WeirFoulds Subrogation & Recovery Group Successfully Upholds $24.3 Million Trial Award for Oil Pipeline Leaks

In 2019, Justice Marriott of the Alberta Court of Queen’s Bench awarded our client, ISH Energy Ltd. (“ISH”) damages in excess of $24 million against its pipeline contract operator, Weber Contract Services Inc. (“Weber”)[1], for breach of contract and negligence in the maintenance and operation of an oil field. In a 2-1 decision, the majority for the Alberta Court of Appeal very recently upheld this decision.[2] Raj Datt was lead counsel for ISH at trial, and Raj Datt and Marie-Pier Nadeau responded to the appeal.

ISH was the owner of the Desan oil field located in British Columbia, which had been in operation since the mid 1990’s. Between 2000 and 2007, ISH contracted out the pipeline operation and maintenance to Weber. Among other things, Weber was contractually required to pig the lines and to apply anti-corrosion chemicals. In July and August 2007, leaks were discovered at five locations in the Desan oil field, which required significant clean up and extensive repair to the pipelines.

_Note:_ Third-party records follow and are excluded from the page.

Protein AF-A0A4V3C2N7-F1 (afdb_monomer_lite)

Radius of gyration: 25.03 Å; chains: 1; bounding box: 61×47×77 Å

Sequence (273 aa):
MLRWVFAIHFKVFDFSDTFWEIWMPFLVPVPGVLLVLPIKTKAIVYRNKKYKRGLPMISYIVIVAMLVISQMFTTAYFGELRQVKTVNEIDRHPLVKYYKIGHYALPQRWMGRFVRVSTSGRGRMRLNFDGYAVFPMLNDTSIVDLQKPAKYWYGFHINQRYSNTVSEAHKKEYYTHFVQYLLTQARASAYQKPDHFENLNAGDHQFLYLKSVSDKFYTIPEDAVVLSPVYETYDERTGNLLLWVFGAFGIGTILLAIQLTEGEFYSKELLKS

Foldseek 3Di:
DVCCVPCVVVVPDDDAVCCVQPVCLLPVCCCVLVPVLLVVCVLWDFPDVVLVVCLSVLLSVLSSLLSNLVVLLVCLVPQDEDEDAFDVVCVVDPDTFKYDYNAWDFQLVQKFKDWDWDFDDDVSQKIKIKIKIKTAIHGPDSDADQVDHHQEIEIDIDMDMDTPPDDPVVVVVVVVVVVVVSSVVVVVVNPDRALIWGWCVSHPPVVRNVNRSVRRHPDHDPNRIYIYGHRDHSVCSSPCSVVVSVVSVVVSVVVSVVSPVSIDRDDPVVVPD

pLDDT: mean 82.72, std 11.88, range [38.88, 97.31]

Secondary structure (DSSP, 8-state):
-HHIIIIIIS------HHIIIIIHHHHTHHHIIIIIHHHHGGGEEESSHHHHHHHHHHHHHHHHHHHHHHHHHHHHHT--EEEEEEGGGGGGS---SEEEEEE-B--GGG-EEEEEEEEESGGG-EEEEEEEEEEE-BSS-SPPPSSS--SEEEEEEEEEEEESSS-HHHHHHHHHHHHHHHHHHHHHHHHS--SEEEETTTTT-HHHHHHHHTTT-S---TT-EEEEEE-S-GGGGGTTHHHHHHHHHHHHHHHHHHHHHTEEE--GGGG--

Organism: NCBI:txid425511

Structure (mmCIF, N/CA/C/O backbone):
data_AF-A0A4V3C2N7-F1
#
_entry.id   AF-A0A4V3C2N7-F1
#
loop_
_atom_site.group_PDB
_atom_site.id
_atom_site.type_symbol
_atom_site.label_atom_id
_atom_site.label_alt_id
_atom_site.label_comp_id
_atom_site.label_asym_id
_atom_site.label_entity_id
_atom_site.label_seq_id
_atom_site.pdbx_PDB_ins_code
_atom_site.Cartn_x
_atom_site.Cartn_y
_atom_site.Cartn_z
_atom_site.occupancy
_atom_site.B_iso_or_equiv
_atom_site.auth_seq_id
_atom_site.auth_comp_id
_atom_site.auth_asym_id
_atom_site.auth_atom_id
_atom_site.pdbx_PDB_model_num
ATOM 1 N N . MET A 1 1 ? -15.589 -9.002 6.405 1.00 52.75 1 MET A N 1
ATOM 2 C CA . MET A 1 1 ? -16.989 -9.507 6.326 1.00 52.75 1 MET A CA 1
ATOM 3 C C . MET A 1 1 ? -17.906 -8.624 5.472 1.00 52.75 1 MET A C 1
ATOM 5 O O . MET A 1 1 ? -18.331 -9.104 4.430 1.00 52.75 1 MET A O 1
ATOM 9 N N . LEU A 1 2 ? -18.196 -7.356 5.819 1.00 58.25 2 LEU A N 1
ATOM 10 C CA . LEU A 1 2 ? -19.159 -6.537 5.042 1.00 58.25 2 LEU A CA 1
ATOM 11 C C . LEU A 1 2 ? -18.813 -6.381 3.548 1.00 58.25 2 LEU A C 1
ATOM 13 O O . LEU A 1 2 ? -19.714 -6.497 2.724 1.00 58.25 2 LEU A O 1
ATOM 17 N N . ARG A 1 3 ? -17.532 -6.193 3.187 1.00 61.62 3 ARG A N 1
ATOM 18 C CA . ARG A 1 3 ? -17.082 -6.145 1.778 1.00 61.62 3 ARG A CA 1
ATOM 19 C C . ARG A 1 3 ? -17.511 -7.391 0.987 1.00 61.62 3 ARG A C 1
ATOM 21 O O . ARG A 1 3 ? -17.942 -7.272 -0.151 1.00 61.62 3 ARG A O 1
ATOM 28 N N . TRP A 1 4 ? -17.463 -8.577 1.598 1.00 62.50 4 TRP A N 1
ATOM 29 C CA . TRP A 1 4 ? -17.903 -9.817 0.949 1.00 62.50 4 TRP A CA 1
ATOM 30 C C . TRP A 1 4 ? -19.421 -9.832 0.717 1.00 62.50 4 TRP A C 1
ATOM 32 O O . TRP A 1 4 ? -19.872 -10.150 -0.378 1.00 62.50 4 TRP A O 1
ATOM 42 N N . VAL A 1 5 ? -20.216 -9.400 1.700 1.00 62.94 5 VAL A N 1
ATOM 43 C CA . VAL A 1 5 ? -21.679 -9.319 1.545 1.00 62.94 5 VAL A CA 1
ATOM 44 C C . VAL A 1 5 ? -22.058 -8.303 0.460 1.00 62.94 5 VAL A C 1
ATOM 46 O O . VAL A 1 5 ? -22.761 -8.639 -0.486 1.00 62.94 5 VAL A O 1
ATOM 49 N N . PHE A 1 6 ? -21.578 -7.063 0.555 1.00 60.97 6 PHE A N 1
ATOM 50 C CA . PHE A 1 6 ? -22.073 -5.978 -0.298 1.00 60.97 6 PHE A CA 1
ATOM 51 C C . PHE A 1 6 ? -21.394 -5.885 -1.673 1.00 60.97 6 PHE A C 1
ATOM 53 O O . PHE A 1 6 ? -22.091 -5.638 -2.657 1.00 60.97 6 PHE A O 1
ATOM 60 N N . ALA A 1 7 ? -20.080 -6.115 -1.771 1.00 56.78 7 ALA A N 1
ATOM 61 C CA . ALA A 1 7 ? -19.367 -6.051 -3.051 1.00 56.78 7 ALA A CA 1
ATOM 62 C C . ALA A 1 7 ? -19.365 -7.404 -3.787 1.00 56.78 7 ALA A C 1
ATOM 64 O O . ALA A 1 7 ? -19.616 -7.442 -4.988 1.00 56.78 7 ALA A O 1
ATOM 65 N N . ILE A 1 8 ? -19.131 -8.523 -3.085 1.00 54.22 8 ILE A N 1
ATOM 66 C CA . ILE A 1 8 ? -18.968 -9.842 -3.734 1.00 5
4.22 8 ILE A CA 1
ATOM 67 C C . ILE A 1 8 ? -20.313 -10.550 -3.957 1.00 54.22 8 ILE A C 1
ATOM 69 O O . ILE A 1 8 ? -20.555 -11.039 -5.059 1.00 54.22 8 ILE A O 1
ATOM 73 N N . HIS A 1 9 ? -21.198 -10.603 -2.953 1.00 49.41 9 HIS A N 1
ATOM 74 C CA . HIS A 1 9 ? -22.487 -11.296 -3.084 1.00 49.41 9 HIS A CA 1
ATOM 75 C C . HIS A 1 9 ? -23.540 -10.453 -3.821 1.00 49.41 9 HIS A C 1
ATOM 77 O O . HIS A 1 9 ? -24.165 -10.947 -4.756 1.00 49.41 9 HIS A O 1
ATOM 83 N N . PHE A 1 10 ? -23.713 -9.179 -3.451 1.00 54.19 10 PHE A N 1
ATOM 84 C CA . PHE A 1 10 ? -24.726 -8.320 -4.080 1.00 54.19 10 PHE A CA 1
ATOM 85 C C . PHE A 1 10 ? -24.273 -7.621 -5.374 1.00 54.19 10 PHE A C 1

ISH sued Weber and alleged that the leaks were the result of internal pipeline corrosion combined with a buildup of high pressure within the pipeline system, which were both caused by Weber’s negligence in failing to properly maintain and operate the oil field.

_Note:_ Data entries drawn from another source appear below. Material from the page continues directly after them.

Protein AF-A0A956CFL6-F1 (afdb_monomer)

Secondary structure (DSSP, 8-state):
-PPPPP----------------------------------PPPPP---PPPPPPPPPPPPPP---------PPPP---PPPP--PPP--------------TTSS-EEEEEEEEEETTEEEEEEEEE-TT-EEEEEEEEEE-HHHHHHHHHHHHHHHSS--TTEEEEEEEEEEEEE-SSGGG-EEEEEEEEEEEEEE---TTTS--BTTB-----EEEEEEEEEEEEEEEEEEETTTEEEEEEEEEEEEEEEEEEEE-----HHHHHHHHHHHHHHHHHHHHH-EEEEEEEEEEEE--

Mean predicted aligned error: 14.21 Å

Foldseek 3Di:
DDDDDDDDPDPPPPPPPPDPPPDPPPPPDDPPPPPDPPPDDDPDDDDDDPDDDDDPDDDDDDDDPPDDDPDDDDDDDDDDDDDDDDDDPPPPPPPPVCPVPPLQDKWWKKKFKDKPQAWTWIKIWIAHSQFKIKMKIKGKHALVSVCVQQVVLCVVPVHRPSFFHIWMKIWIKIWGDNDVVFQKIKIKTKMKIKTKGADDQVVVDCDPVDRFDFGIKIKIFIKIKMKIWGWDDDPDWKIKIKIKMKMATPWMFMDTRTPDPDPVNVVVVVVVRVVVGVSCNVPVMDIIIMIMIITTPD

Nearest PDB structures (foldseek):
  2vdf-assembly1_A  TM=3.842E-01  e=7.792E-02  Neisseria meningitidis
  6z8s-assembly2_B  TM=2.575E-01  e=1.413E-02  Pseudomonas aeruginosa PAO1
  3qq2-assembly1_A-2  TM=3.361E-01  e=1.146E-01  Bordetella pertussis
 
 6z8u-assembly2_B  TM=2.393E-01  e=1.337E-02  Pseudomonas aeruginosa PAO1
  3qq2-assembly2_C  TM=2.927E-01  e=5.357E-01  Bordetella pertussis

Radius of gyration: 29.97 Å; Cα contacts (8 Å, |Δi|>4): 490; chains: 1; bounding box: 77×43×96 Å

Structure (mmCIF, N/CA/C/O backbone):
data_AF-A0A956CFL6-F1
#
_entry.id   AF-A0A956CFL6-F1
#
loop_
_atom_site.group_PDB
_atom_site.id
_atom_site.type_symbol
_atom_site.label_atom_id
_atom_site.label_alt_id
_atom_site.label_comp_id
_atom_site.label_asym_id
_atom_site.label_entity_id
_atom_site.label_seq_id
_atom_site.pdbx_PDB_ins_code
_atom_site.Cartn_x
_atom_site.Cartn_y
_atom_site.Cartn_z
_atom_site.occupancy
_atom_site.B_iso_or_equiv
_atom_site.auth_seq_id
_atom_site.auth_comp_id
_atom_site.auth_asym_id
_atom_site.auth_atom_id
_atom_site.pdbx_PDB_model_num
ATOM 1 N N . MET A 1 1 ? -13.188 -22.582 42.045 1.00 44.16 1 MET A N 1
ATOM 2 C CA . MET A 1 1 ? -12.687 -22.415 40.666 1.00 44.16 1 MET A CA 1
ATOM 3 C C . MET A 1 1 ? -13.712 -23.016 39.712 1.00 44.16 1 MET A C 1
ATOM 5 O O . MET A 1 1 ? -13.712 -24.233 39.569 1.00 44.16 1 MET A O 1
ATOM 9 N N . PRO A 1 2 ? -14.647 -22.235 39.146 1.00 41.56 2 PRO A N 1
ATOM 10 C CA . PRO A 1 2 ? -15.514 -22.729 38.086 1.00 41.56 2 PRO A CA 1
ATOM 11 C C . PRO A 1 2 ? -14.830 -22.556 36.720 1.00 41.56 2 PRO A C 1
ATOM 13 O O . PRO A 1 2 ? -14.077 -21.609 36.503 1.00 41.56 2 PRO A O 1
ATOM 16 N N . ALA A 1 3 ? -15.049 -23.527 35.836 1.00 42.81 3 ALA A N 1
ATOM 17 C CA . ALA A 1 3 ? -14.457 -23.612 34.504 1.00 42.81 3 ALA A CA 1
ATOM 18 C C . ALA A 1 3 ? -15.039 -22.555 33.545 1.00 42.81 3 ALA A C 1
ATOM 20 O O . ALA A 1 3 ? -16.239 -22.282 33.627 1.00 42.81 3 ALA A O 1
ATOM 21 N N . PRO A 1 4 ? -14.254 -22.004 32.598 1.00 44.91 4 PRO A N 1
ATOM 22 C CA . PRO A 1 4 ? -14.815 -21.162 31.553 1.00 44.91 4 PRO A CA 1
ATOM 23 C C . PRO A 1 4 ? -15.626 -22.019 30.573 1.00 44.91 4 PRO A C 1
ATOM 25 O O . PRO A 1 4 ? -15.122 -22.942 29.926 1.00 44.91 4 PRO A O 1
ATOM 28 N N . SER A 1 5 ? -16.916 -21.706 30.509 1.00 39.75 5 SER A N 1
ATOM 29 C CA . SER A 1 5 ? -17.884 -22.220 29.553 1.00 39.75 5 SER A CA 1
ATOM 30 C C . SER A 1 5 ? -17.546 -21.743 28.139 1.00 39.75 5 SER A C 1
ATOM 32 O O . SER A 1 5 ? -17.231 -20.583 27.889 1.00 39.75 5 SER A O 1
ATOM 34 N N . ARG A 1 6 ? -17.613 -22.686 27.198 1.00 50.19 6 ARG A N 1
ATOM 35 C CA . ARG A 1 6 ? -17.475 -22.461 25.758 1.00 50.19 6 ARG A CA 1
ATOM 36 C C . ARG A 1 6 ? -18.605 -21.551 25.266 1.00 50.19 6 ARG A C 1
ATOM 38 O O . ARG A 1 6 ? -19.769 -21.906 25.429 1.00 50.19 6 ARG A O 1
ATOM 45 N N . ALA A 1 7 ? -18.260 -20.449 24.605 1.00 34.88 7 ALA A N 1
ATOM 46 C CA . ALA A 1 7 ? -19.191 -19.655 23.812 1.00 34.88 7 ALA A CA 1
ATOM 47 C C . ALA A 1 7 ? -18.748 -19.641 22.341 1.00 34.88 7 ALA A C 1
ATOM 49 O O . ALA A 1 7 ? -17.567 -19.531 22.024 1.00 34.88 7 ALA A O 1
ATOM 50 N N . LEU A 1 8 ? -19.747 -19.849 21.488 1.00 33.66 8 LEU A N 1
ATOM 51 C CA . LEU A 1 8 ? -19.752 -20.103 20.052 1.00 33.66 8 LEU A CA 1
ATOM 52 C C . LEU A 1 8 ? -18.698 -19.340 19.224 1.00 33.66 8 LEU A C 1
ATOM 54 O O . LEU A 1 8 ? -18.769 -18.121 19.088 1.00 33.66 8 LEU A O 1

At trial, Weber chose not to call its own expert, and argued instead that there were weaknesses in the expert evidence called by ISH. While Weber contended that ISH should be held mostly, if not entirely liable for the loss, Weber did not adduce sufficient evidence establishing any contributory negligence on ISH’s part. At the end of three weeks of trial, Justice Marriott found Weber solely liable for the leaks. She held that the pigging was done but not as frequently as required by the contract. She further held that Weber did not sufficiently treat the pipelines with corrosion inhibitor. Lastly, she accepted that a high-pressure event occurred when a Weber employee negligently closed an inlet valve, increasing the pressure in the pipeline system. As the pipeline was weakened by corrosion as a result of negligent maintenance by Weber, this high-pressure event caused the various leaks to occur. Justice Marriott outlined her reasons in a detailed and lengthy 41-page decision.

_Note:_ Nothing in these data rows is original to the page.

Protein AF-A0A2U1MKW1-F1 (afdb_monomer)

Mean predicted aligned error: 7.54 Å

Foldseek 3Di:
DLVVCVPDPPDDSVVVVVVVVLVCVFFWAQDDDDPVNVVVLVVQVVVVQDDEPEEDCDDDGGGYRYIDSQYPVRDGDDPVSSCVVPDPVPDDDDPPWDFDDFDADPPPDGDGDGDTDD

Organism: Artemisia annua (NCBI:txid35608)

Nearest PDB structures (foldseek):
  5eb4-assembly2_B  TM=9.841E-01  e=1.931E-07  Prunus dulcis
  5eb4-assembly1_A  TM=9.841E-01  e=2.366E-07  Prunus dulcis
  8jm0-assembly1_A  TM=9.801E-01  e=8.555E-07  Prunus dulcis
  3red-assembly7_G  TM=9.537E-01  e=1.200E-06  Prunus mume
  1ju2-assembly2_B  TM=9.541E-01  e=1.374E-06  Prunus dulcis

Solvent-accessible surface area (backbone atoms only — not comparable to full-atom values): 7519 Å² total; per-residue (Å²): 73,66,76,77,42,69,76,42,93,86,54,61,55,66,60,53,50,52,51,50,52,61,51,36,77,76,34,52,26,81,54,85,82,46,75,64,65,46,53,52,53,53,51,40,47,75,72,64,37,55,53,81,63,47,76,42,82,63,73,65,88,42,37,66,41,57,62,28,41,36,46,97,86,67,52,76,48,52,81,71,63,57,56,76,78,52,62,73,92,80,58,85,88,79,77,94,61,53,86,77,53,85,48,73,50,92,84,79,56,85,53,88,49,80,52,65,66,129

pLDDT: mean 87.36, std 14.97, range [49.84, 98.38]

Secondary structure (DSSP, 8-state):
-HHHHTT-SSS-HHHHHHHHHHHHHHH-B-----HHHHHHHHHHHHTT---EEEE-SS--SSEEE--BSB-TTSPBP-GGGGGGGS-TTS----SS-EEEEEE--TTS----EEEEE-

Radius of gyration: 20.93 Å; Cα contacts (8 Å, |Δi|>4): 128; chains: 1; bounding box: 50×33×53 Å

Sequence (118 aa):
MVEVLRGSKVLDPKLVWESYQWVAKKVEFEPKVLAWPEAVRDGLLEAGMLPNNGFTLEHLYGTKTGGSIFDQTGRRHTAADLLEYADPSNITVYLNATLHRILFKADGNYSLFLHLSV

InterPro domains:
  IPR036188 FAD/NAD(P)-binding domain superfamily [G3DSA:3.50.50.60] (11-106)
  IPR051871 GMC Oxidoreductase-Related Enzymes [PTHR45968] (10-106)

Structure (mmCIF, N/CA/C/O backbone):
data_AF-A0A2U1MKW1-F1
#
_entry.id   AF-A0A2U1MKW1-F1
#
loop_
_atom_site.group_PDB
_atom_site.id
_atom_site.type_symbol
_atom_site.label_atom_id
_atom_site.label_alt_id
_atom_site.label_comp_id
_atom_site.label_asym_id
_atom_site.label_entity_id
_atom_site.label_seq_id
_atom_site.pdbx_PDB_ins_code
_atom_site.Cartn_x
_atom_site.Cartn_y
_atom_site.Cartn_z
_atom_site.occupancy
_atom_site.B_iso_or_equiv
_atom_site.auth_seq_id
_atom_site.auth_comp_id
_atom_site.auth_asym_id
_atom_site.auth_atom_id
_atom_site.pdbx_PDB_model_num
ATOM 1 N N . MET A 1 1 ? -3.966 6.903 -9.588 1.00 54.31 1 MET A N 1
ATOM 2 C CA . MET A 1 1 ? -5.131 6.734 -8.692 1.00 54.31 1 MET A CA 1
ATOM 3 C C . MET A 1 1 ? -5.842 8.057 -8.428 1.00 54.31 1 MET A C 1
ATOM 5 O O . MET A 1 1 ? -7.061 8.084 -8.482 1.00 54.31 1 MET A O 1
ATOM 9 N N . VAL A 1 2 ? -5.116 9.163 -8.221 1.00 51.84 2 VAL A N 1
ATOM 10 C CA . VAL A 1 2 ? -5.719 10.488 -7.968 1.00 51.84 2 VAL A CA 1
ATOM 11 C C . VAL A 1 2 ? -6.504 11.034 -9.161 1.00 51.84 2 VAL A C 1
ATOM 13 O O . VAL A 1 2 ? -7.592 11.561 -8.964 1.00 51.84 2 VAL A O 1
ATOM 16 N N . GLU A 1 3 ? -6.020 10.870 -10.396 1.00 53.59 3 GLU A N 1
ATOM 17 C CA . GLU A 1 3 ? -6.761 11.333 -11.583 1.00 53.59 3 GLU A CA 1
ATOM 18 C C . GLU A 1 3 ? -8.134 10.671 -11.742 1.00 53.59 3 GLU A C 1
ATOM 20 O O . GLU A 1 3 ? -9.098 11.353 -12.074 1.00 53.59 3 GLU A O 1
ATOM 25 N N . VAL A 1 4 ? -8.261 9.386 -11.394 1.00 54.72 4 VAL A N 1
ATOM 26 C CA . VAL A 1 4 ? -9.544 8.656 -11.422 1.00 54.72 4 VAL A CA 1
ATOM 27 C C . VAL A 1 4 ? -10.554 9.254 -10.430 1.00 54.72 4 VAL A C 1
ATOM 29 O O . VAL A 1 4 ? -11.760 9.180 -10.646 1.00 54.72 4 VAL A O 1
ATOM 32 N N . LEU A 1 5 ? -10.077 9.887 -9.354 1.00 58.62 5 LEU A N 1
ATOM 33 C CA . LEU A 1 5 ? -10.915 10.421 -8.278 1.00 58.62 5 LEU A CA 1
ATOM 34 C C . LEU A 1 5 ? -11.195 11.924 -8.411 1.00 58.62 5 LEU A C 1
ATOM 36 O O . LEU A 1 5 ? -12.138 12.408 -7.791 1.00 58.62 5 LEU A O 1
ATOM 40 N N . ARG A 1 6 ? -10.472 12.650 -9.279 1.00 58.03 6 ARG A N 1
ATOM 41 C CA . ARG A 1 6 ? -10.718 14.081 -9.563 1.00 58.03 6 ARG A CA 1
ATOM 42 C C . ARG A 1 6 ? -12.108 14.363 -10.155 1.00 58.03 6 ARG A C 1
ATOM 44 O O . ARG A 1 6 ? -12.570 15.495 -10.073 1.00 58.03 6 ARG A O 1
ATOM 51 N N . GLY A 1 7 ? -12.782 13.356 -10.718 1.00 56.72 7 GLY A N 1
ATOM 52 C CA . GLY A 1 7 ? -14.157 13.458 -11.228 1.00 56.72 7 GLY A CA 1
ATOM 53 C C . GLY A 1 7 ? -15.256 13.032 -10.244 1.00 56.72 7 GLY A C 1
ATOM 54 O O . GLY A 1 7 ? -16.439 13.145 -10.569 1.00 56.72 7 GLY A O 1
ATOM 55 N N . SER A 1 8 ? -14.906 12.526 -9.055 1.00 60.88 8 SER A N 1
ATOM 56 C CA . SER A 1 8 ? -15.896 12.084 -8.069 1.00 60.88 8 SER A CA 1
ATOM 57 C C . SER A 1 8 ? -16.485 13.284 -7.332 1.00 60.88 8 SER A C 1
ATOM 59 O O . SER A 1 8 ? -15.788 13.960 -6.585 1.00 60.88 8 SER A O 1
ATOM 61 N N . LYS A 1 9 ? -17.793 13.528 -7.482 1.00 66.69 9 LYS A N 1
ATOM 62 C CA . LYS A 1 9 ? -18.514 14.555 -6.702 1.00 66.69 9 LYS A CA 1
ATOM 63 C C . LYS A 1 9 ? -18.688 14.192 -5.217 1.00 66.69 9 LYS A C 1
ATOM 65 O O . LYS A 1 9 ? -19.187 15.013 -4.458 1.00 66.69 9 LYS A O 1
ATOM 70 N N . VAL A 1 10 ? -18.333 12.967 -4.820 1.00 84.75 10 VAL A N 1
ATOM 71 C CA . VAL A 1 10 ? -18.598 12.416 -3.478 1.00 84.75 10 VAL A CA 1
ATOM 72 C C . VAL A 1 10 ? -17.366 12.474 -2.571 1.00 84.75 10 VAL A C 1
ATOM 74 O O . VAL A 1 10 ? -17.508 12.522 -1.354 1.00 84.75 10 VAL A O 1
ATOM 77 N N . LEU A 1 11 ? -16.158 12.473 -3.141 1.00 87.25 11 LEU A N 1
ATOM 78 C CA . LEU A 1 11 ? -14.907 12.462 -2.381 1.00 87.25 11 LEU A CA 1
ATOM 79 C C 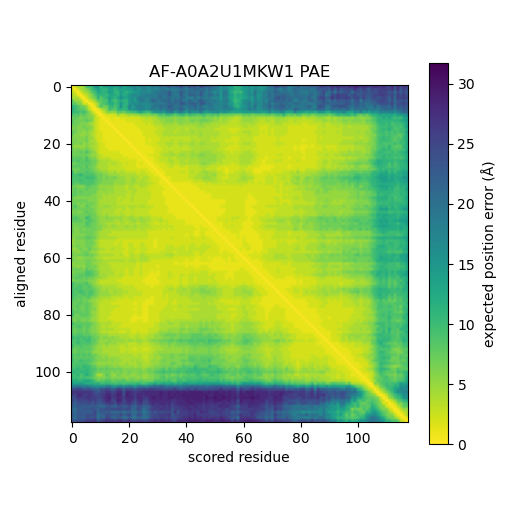. LEU A 1 11 ? -14.204 13.811 -2.499 1.00 87.25 11 LEU A C 1
ATOM 81 O 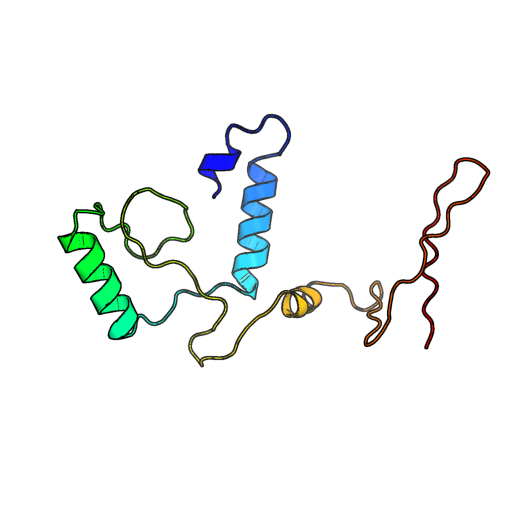O . LEU A 1 11 ? -14.144 14.364 -3.592 1.00 87.25 11 LEU A O 1
ATOM 85 N N . ASP A 1 12 ? -13.624 14.300 -1.401 1.00 89.94 12 ASP A N 1
ATOM 86 C CA . ASP A 1 12 ? -12.707 15.442 -1.435 1.00 89.94 12 ASP A CA 1
ATOM 87 C C . ASP A 1 12 ? -11.367 14.995 -2.052 1.00 89.94 12 ASP A C 1
ATOM 89 O O . ASP A 1 12 ? -10.630 14.220 -1.426 1.00 89.94 12 ASP A O 1
ATOM 93 N N . PRO A 1 13 ? -11.012 15.463 -3.265 1.00 86.62 13 PRO A N 1
ATOM 94 C CA . PRO A 1 13 ? -9.799 15.022 -3.945 1.00 86.62 13 PRO A CA 1
ATOM 95 C C . PRO A 1 13 ? -8.519 15.374 -3.181 1.00 86.62 13 PRO A C 1
ATOM 97 O O . PRO A 1 13 ? -7.527 14.651 -3.294 1.00 86.62 13 PRO A O 1
ATOM 100 N N . LYS A 1 14 ? -8.531 16.465 -2.402 1.00 89.44 14 LYS A N 1
ATOM 101 C CA . LYS A 1 14 ? -7.386 16.874 -1.588 1.00 89.44 14 LYS A CA 1
ATOM 102 C C . LYS A 1 14 ? -7.179 15.885 -0.445 1.00 89.44 14 LYS A C 1
ATOM 104 O O . LYS A 1 14 ? -6.081 15.352 -0.309 1.00 89.44 14 LYS A O 1
ATOM 109 N N . LEU A 1 15 ? -8.237 15.576 0.304 1.00 92.69 15 LEU A N 1
ATOM 110 C CA . LEU A 1 15 ? -8.166 14.624 1.415 1.00 92.69 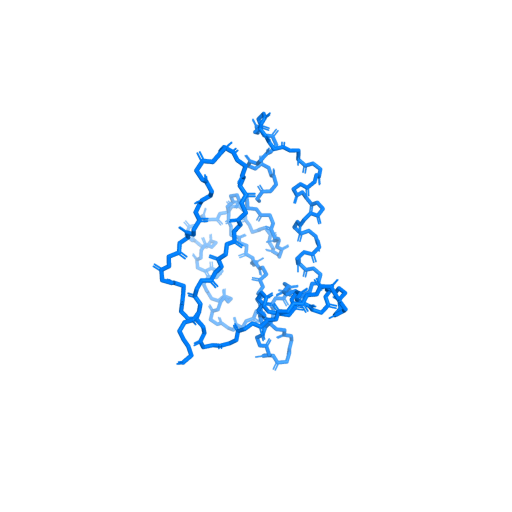15 LEU A CA 1
ATOM 111 C C . LEU A 1 15 ? -7.763 13.222 0.940 1.00 92.69 15 LEU A C 1
ATOM 113 O O . LEU A 1 15 ? -6.980 12.540 1.599 1.00 92.69 15 LEU A O 1
ATOM 117 N N . VAL A 1 16 ? -8.261 12.795 -0.223 1.00 90.69 16 VAL A N 1
ATOM 118 C CA . VAL A 1 16 ? -7.858 11.527 -0.847 1.00 90.69 16 VAL A CA 1
ATOM 119 C C . VAL A 1 16 ? -6.354 11.510 -1.107 1.00 90.69 16 VAL A C 1
ATOM 121 O O . VAL A 1 16 ? -5.685 10.537 -0.764 1.00 90.69 16 VAL A O 1
ATOM 124 N N . TRP A 1 17 ? -5.811 12.576 -1.698 1.00 89.31 17 TRP A N 1
ATOM 125 C CA . TRP A 1 17 ? -4.382 12.666 -1.980 1.00 89.31 17 TRP A CA 1
ATOM 126 C C . TRP A 1 17 ? -3.534 12.671 -0.707 1.00 89.31 17 TRP A C 1
ATOM 128 O O . TRP A 1 17 ? -2.574 11.909 -0.612 1.00 89.31 17 TRP A O 1
ATOM 138 N N . GLU A 1 18 ? -3.926 13.457 0.294 1.00 93.81 18 GLU A N 1
ATOM 139 C CA . GLU A 1 18 ? -3.248 13.508 1.593 1.00 93.81 18 GLU A CA 1
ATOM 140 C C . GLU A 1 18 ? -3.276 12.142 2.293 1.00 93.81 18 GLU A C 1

Weber appealed, without success. The majority, Justices Strekaf and Khullar, dismissed the appeal, deeming that the case called out for appellate restraint. Weber contended that Justice Marriott made mostly factual errors, which attract a high standard of review: an appellate court will not intervene on factual issues unless the trial judge made a palpable and overriding error. The concept of “palpable and overriding error” has been compared to an obvious error that goes to the very core of the outcome of the case or simply put, to a beam in the eye. The majority was not persuaded that Justice Marriott made any palpable and overriding error. Her reasons were thorough, demonstrated a reasonable assessment of the voluminous evidence and provided sufficient support for her various factual findings. Deference was owed to her factual findings and to her application of the law to the facts as she found them.

The dissenting judge, Justice O’Ferrall, would have ordered further evidence and/or argument on various issues which were never raised at trial or on appeal. This was yet another reason why the majority called for appellate restraint. The majority reminded that the litigation system is adversarial. The parties are the ones who frame the issues to be determined at trial and on appeal. Courts can only decide the case based on what was before them. The majority concluded:

“We have to be mindful of this record, and how this appeal was argued.  Our colleague [Justice O’Ferrall] addresses issues beyond the scope of this appeal, issues that might best be left for another record and another day.”[3]

The majority’s decision is yet another reminder of how difficult it can be to appeal defensible findings of fact, especially when the trial judge’s reasons are thorough and properly supported by the evidence.


[1] ISH Energy Ltd v Weber Contract Services Inc., 2019 ABQB 221. (

[2] ISH Energy Ltd v Weber Contract Services Inc, 2021 ABCA 281.

[3] 2021 ABCA 281 at paras 11, 16.

The information and comments herein are for the general information of the reader and are not intended as advice or opinion to be relied upon in relation to any particular circumstances. For particular application of the law to specific situations, the reader should seek professional advice.